Macron has done the opposite: he boldly stated that he only wanted votes based on genuine commitment. In so doing, he has run a major risk: he has dared people who oppose him (and there are many) to abstain. An astonishing proportion of voters seem ready to call his bluff. The situation has become so alarming that a Le Pen victory is becoming less implausible every day.

Journalists are now rushing to the rescue, desperately admonishing the French: they must stop Le Pen from coming to power. But the calls may be falling on deaf ears. It is not difficult to understand why. A few weeks before the election, something important happened that was largely unnoticed: an opinion poll showed that the main concern of the people was neither unemployment nor immigration, but the reform of state institutions and the implementation of a radical sixth republic. There is a deep resentment towards a state they perceive as oppressive, corrupt and violent.

Mélenchon achieved his impressive first-round result because he campaigned on the promise of a radical reform of the state. He was thus able to bring back to politics people who had abstained for years, and also to claw back Le Pen voters. (He cut her lead over him from seven percentage points in 2012 to less than two this year). These voters are not interested in the comparative merits of a Le Pen or a Macron government; their anger is directed at the “deep state” (police, justice, administration). They are even less inclined to vote Macron, because they know – everyone knows – that the second round was deliberately staged. They feel they were set up, and abstention seems to them a dignified act.

Macron has just days to take stock of their anger and adopt the only strategy that can secure his victory against Le Pen: showing humility, and reducing the severity of his programme. The only problem is that he might not be aware how serious the situation is. There is a certain Dangerous Liaisons charm about the microcosm of journalists, intellectuals and politicians who shape (or think they shape) the political destiny of France. According to my lunch companion, Macron has infinite confidence in his charisma and is blissfully unaware of the threat.

Why, then, take the risk of allowing an individual such as Le Pen a path to power, I asked. I received no answer – another woman had caught his attention. France, no doubt, is in good hands

Don’t assume Marine Le Pen is beaten: it’s delusional and dangerous
Natalie Nougayrède
Leftwingers and ultra-conservatives could yet hand the French presidency to the Front National candidate – by refusing to back Emmanuel Macron on 7 May

Monday 24 April 2017 18.50 BST Last modified on Tuesday 25 April 2017 10.58 BST

Many will have felt a huge sense of relief at the outcome of yesterday’s vote in the French presidential race – I certainly did. But to say the battle has been won against extremism and demagoguery, in this key test for liberal democracy in Europe, would be a daring assumption.
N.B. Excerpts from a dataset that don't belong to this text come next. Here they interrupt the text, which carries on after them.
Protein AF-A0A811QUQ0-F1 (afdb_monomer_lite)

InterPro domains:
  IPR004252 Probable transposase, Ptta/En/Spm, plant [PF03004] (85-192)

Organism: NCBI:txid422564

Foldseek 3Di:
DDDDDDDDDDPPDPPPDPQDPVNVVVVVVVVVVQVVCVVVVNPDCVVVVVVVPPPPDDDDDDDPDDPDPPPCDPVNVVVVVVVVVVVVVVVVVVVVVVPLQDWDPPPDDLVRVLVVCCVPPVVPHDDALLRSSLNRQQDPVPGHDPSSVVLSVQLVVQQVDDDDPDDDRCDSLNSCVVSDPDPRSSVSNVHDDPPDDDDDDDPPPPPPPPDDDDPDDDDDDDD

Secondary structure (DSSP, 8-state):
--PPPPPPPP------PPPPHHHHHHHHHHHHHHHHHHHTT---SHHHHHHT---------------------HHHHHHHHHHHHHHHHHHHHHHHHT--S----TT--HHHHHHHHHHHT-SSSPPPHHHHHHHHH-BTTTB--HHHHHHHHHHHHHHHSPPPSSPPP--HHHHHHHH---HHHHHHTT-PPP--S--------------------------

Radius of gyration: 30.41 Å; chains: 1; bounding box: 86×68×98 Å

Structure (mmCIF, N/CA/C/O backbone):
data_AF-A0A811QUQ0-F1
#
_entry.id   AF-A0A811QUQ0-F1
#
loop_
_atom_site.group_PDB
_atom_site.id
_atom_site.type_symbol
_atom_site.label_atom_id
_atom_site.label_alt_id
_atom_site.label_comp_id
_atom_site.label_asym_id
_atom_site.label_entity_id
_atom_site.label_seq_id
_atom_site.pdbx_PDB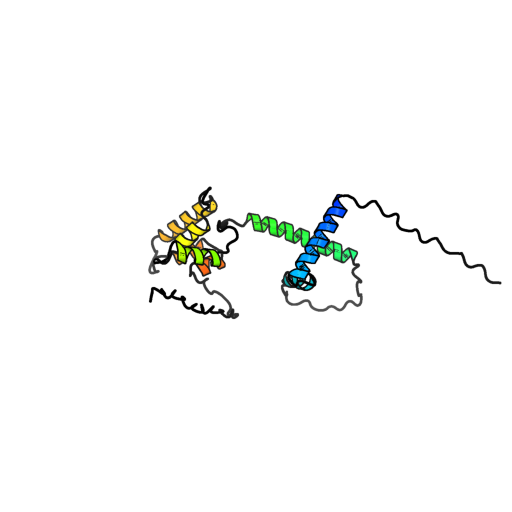_ins_code
_atom_site.Cartn_x
_atom_site.Cartn_y
_atom_site.Cartn_z
_atom_site.occupancy
_atom_site.B_iso_or_equiv
_atom_site.auth_seq_id
_atom_site.auth_comp_id
_atom_site.auth_asym_id
_atom_site.auth_atom_id
_atom_site.pdbx_PDB_model_num
ATOM 1 N N . MET A 1 1 ? 43.300 1.588 -75.024 1.00 36.44 1 MET A N 1
ATOM 2 C CA . MET A 1 1 ? 43.533 0.488 -74.061 1.00 36.44 1 MET A CA 1
ATOM 3 C C . MET A 1 1 ? 43.258 1.026 -72.665 1.00 36.44 1 MET A C 1
ATOM 5 O O . MET A 1 1 ? 43.875 2.015 -72.300 1.00 36.44 1 MET A O 1
ATOM 9 N N . ALA A 1 2 ? 42.294 0.454 -71.940 1.00 44.53 2 ALA A N 1
ATOM 10 C CA . ALA A 1 2 ? 41.943 0.859 -70.575 1.00 44.53 2 ALA A CA 1
ATOM 11 C C . ALA A 1 2 ? 42.499 -0.171 -69.568 1.00 44.53 2 ALA A C 1
ATOM 13 O O . ALA A 1 2 ? 42.426 -1.369 -69.856 1.00 44.53 2 ALA A O 1
ATOM 14 N N . PRO A 1 3 ? 43.075 0.252 -68.428 1.00 46.28 3 PRO A N 1
ATOM 15 C CA . PRO A 1 3 ? 43.703 -0.655 -67.471 1.00 46.28 3 PRO A CA 1
ATOM 16 C C . PRO A 1 3 ? 42.669 -1.438 -66.641 1.00 46.28 3 PRO A C 1
ATOM 18 O O . PRO A 1 3 ? 41.580 -0.954 -66.338 1.00 46.28 3 PRO A O 1
ATOM 21 N N . GLY A 1 4 ? 43.033 -2.683 -66.323 1.00 43.38 4 GLY A N 1
ATOM 22 C CA . GLY A 1 4 ? 42.158 -3.773 -65.891 1.00 43.38 4 GLY A CA 1
ATOM 23 C C . GLY A 1 4 ? 41.407 -3.614 -64.563 1.00 43.38 4 GLY A C 1
ATOM 24 O O . GLY A 1 4 ? 41.867 -3.015 -63.593 1.00 43.38 4 GLY A O 1
ATOM 25 N N . ARG A 1 5 ? 40.234 -4.255 -64.535 1.00 45.16 5 ARG A N 1
ATOM 26 C CA . ARG A 1 5 ? 39.323 -4.430 -63.396 1.00 45.16 5 ARG A CA 1
ATOM 27 C C . ARG A 1 5 ? 39.937 -5.416 -62.391 1.00 45.16 5 ARG A C 1
ATOM 29 O O . ARG A 1 5 ? 40.137 -6.580 -62.731 1.00 45.16 5 ARG A O 1
ATOM 36 N N . LYS A 1 6 ? 40.232 -4.977 -61.161 1.00 53.59 6 LYS A N 1
ATOM 37 C CA . LYS A 1 6 ? 40.640 -5.890 -60.078 1.00 53.59 6 LYS A CA 1
ATOM 38 C C . LYS A 1 6 ? 39.458 -6.770 -59.659 1.00 53.59 6 LYS A C 1
ATOM 40 O O . LYS A 1 6 ? 38.350 -6.282 -59.445 1.00 53.59 6 LYS A O 1
ATOM 45 N N . VAL A 1 7 ? 39.725 -8.070 -59.597 1.00 47.53 7 VAL A N 1
ATOM 46 C CA . VAL A 1 7 ? 38.799 -9.152 -59.244 1.00 47.53 7 VAL A CA 1
ATOM 47 C C . VAL A 1 7 ? 38.536 -9.126 -57.732 1.00 47.53 7 VAL A C 1
ATOM 49 O O . VAL A 1 7 ? 39.402 -8.717 -56.961 1.00 47.53 7 VAL A O 1
ATOM 52 N N . GLY A 1 8 ? 37.315 -9.496 -57.338 1.00 42.25 8 GLY A N 1
ATOM 53 C CA . GLY A 1 8 ? 36.727 -9.253 -56.021 1.00 42.25 8 GLY A CA 1
ATOM 54 C C . GLY A 1 8 ? 37.529 -9.762 -54.822 1.00 42.25 8 GLY A C 1
ATOM 55 O O . GLY A 1 8 ? 38.050 -10.875 -54.815 1.00 42.25 8 GLY A O 1
ATOM 56 N N . ALA A 1 9 ? 37.556 -8.942 -53.770 1.00 46.22 9 ALA A N 1
ATOM 57 C CA . ALA A 1 9 ? 37.927 -9.387 -52.439 1.00 46.22 9 ALA A CA 1
ATOM 58 C C . ALA A 1 9 ? 36.853 -10.359 -51.927 1.00 46.22 9 ALA A C 1
ATOM 60 O O . ALA A 1 9 ? 35.662 -10.045 -51.908 1.00 46.22 9 ALA A O 1
ATOM 61 N N . SER A 1 10 ? 37.303 -11.557 -51.560 1.00 49.56 10 SER A N 1
ATOM 62 C CA . SER A 1 10 ? 36.505 -12.628 -50.973 1.00 49.56 10 SER A CA 1
ATOM 63 C C . SER A 1 10 ? 35.648 -12.113 -49.813 1.00 49.56 10 SER A C 1
ATOM 65 O O . SER A 1 10 ? 36.165 -11.515 -48.867 1.00 49.56 10 SER A O 1
ATOM 67 N N . ARG A 1 11 ? 34.334 -12.363 -49.881 1.00 47.97 11 ARG A N 1
ATOM 68 C CA . ARG A 1 11 ? 33.406 -12.219 -48.757 1.00 47.97 11 ARG A CA 1
ATOM 69 C C . ARG A 1 11 ? 33.865 -13.190 -47.672 1.00 47.97 11 ARG A C 1
ATOM 71 O O . ARG A 1 11 ? 33.581 -14.382 -47.753 1.00 47.97 11 ARG A O 1
ATOM 78 N N . GLN A 1 12 ? 34.598 -12.687 -46.683 1.00 52.16 12 GLN A N 1
ATOM 79 C CA . GLN A 1 12 ? 34.881 -13.444 -45.471 1.00 52.16 12 GLN A CA 1
ATOM 80 C C . GLN A 1 12 ? 33.533 -13.812 -44.839 1.00 52.16 12 GLN A C 1
ATOM 82 O O . GLN A 1 12 ? 32.744 -12.941 -44.472 1.00 52.16 12 GLN A O 1
ATOM 87 N N . GLN A 1 13 ? 33.235 -15.111 -44.801 1.00 52.75 13 GLN A N 1
ATOM 88 C CA . GLN A 1 13 ? 32.171 -15.654 -43.965 1.00 52.75 13 GLN A CA 1
ATOM 89 C C . GLN A 1 13 ? 32.536 -15.304 -42.512 1.00 52.75 13 GLN A C 1
ATOM 91 O O . GLN A 1 13 ? 33.679 -15.566 -42.125 1.00 52.75 13 GLN A O 1
ATOM 96 N N . PRO A 1 14 ? 31.642 -14.696 -41.713 1.00 52.25 14 PRO A N 1
ATOM 97 C CA . PRO A 1 14 ? 31.902 -14.505 -40.296 1.00 52.25 14 PRO A CA 1
ATOM 98 C C . PRO A 1 14 ? 32.111 -15.879 -39.665 1.00 52.25 14 PRO A C 1
ATOM 100 O O . PRO A 1 14 ? 31.233 -16.736 -39.730 1.00 52.25 14 PRO A O 1
ATOM 103 N N . THR A 1 15 ? 33.284 -16.101 -39.087 1.00 50.66 15 THR A N 1
ATOM 104 C CA . THR A 1 15 ? 33.551 -17.267 -38.251 1.00 50.66 15 THR A CA 1
ATOM 105 C C . THR A 1 15 ? 32.572 -17.217 -37.079 1.00 50.66 15 THR A C 1
ATOM 107 O O . THR A 1 15 ? 32.721 -16.375 -36.195 1.00 50.66 15 THR A O 1
ATOM 110 N N . GLU A 1 16 ? 31.535 -18.059 -37.097 1.00 58.84 16 GLU A N 1
ATOM 111 C CA . GLU A 1 16 ? 30.565 -18.152 -36.006 1.00 58.84 16 GLU A CA 1
ATOM 112 C C . GLU A 1 16 ? 31.302 -18.571 -34.731 1.00 58.84 16 GLU A C 1
ATOM 114 O O . GLU A 1 16 ? 31.761 -19.705 -34.584 1.00 58.84 16 GLU A O 1
ATOM 119 N N . THR A 1 17 ? 31.467 -17.625 -33.807 1.00 62.06 17 THR A N 1
ATOM 120 C CA . THR A 1 17 ? 31.938 -17.919 -32.457 1.00 62.06 17 THR A CA 1
ATOM 121 C C . THR A 1 17 ? 30.999 -18.949 -31.832 1.00 62.06 17 THR A C 1
ATOM 123 O O . THR A 1 17 ? 29.781 -18.763 -31.915 1.00 62.06 17 THR A O 1
ATOM 126 N N . PRO A 1 18 ? 31.515 -20.014 -31.194 1.00 73.25 18 PRO A N 1
ATOM 127 C CA . PRO A 1 18 ? 30.668 -21.016 -30.564 1.00 73.25 18 PRO A CA 1
ATOM 128 C C . PRO A 1 18 ? 29.720 -20.350 -29.565 1.00 73.25 18 PRO A C 1
ATOM 130 O O . PRO A 1 18 ? 30.177 -19.768 -28.581 1.00 73.25 18 PRO A O 1
ATOM 133 N N . ILE A 1 19 ? 28.410 -20.440 -29.824 1.00 71.19 19 ILE A N 1
ATOM 134 C CA . ILE A 1 19 ? 27.371 -19.948 -28.913 1.00 71.19 19 ILE A CA 1
ATOM 135 C C . ILE A 1 19 ? 27.638 -20.541 -27.534 1.00 71.19 19 ILE A C 1
ATOM 137 O O . ILE A 1 19 ? 27.628 -21.765 -27.345 1.00 71.19 19 ILE A O 1
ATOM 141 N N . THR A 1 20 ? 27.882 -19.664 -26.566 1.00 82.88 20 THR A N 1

Two weeks remain before the 7 May run-off, and that can be a long time in politics.

What needs to happen now is to get the vote out. With the stakes so high now that Marine Le Pen has reached the second round, all hands are needed on deck to bring about her defeat. This means all those who, especially on the left, hesitate, falter and wince – or opt for full-on disruption – will hold a historical responsibility if it comes to the worst.

France did save its honour on Sunday. In the era of Brexit and Trump, this vote was a major pushback against forces that threaten the fundamental democratic values the west is meant to uphold. That Emmanuel Macron, the strongest liberal, reformist and pro-EU voice, came out first was impressive. For good reason this was swiftly applauded in Brussels and Berlin. To come so far was no mean feat for a 39-year-old with no experience of elected office, who launched his movement just a year ago.

The much worse news is that Le Pen, the Front National leader until she reportedly “stepped aside” today, garnered a record 7.6m votes. France’s dark political forces, whose racist and authoritarian roots lie in the 20th century, are far from neutralised. Le Pen has been preparing for this moment for years, trying to “detoxify” her party. Yesterday evening she said: “French people should seize this historic opportunity because what’s at stake is wild globalisation that endangers our civilisation.”

It’s true that many voices on the right, notably the conservative candidate François Fillon, immediately warned against “extremism” and announced they would rally behind Macron. It’s also true that opinion polls, which largely turned out to be right, predict a 35%-40% vote for Le Pen. But anti-establishment and anti-globalisation sentiment will not have evaporated overnight in France.

The agonising question now is whether a low turnout on 7 May, fuelled by a “neither Macron nor Le Pen” reflex among parts of the electorate, might yet produce a nightmare scenario. That would make Sunday’s collective sigh of relief look like a delusional moment.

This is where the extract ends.